I had discovered a form of meditation that allows us to manage the subconscious with the conscious.

I say discovered, but really I mean stumbled upon. I mean let’s face it; people have done this for millennia. Greek rational philosophers, scientists, mathematicians, psychologists, writers and others have sat and been bored and then pondered and then thought – deeply about things. (Einstein, Aristotle, Davinci, Galileo, Shelley and Keats, etc)

I can recreate this now too. I’ve learnt how. I can just sit and think.

So, I want you to ask yourself this question.

When was the last time you were truly bored?

What do you do when you are bored? Reach for the iPhone, the iPad or the TV remote….?

Or did you start to think about something, I mean really think about it.

Well, here’s the secret. Here’s the secret to discovering things about yourself and the world around you, here’s the secret to having more in life – actually, maybe this is the secret OF life.

You need to be bored occasionally.

It’s important to train yourself, and especially your kids, to embrace boredom. Train yourself to be able to work through it and not be someone who reacts or needs the constant stimulus of society. Train yourself to be someone who actually thinks, reflects, ponders and imagines things.

Go and sit somewhere in nature, somewhere quiet and hidden away. Leave your distractions at home. Your mind needs to be observant of the benign. Just look around for half an hour, you can use your watch to check (trust me a soldier on piquet is checking their watch every couple of minutes too). You need to be observant. Ask yourself questions about things.

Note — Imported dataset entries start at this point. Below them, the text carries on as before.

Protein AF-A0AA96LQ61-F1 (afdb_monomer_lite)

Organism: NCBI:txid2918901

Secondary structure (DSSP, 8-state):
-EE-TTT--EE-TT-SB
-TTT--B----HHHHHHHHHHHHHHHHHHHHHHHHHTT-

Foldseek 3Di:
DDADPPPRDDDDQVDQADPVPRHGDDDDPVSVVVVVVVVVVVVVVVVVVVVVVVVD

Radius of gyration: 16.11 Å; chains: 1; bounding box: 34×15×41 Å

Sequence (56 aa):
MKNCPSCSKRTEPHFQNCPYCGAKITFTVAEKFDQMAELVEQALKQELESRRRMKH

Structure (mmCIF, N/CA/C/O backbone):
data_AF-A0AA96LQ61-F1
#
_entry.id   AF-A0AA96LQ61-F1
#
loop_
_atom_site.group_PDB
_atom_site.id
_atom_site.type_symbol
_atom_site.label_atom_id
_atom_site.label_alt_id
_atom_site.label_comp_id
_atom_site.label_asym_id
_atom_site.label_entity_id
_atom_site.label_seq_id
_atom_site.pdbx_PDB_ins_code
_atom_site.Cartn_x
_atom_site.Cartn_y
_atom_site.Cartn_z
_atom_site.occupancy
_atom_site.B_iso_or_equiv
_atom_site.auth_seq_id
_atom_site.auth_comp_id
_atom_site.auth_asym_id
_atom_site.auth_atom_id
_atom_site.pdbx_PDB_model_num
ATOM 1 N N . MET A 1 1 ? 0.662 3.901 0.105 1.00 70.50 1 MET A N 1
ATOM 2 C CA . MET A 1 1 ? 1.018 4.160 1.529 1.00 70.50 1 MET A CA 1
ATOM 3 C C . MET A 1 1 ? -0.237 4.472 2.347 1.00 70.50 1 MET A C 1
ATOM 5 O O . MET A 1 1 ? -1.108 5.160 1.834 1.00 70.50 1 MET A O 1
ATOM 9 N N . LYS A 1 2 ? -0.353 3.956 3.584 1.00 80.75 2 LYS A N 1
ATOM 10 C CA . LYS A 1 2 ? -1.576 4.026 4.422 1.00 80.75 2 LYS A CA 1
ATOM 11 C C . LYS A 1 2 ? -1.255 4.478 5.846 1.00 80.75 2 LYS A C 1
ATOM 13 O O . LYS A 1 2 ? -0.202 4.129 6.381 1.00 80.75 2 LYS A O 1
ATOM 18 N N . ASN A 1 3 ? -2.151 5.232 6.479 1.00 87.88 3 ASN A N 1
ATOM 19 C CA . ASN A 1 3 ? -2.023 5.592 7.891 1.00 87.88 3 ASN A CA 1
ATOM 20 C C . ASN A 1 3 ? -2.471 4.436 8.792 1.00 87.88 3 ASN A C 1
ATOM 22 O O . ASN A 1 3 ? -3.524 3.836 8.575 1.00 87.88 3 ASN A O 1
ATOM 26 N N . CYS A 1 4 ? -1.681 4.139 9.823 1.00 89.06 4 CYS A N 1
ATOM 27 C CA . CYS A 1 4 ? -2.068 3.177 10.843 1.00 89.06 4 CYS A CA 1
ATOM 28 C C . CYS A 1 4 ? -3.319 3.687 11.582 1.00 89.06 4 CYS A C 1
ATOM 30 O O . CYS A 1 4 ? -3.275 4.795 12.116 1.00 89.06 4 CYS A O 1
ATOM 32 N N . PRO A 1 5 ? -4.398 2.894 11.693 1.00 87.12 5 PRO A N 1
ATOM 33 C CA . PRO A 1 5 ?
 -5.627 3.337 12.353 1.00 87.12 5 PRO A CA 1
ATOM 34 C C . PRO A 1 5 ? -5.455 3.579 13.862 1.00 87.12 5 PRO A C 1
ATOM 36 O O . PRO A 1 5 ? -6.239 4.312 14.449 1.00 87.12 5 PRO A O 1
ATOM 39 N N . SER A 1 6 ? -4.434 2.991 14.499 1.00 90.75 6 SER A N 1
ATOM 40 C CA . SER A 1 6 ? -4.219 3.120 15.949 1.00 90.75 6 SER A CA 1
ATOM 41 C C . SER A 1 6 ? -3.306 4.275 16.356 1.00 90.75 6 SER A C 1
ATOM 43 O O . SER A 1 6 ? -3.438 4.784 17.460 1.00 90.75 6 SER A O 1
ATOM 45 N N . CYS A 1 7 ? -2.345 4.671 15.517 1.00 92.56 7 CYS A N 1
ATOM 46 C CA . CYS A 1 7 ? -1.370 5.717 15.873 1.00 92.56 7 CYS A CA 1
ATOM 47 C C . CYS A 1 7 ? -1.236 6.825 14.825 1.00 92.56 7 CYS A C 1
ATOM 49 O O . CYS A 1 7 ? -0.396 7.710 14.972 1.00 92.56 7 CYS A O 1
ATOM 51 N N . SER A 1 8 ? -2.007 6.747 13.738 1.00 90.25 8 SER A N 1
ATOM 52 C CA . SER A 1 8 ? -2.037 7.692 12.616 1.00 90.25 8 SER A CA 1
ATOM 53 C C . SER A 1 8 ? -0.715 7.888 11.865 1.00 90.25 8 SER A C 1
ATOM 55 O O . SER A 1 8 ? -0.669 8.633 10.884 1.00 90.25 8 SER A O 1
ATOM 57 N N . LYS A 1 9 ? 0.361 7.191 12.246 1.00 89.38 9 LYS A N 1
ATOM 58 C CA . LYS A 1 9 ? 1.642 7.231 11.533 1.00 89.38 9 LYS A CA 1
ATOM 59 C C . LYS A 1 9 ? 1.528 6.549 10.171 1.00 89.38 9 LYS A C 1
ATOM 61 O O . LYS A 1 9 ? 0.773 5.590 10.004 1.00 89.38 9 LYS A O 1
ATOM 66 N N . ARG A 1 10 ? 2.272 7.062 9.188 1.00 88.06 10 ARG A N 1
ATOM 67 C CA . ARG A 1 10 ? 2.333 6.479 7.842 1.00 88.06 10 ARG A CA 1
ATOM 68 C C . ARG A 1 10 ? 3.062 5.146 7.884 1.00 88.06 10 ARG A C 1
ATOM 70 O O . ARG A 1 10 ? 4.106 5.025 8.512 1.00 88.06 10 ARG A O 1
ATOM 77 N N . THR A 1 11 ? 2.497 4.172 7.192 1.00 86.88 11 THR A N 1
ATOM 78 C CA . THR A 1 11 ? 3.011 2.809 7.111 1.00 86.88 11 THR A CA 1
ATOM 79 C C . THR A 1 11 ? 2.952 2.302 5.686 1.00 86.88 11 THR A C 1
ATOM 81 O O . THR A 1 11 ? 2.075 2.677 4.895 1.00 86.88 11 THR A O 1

That ant running, how fast is he moving relative to his size? The formations in the leaves and bark, the patterns, why are they like that? Why do clouds look like that and how do they form? Observe everything like a four-year-old with wonder and amazement and talk to yourself in your mind’s eye.

Then after half an hour, unpack an idea. Contemplate something deeper than just what you see around you. Think about religion, creation, your life, your future or your past – let your thoughts wander. Come up with theories of things to be contested (hypothesis) or action plans to be implemented.

In fact, if you can’t remember something (a singer or actor’s name or a book title or anything really), don’t reach for Google… go and be bored and then come back to it. You knew the answer before; it’s still in there!

If you go and do this regularly, once or twice a week, or if you have time then do it every day, you will find that the decisions you make will be better informed, you will solve problems rather than react to issues and you will realize more of your own potential, and all this comes from being comfortable being bored.

You see, I learnt sitting behind a machinegun to firstly just be bored, then to think, then to imagine and finally to develop theories on issues and the universe.

Most of society has lost the skill of being bored and in being bored comes deep and wonderful thought. Thinking and imagining events in the future is arguably the main thing that sets us apart from the rest of the animal kingdom and my fear is that if we loose this ability we stagnate, humanity withers on the vine and we don’t avert disaster, we don’t realize peace, we cease to exist.

So – go an be bored, amazing things comes from it.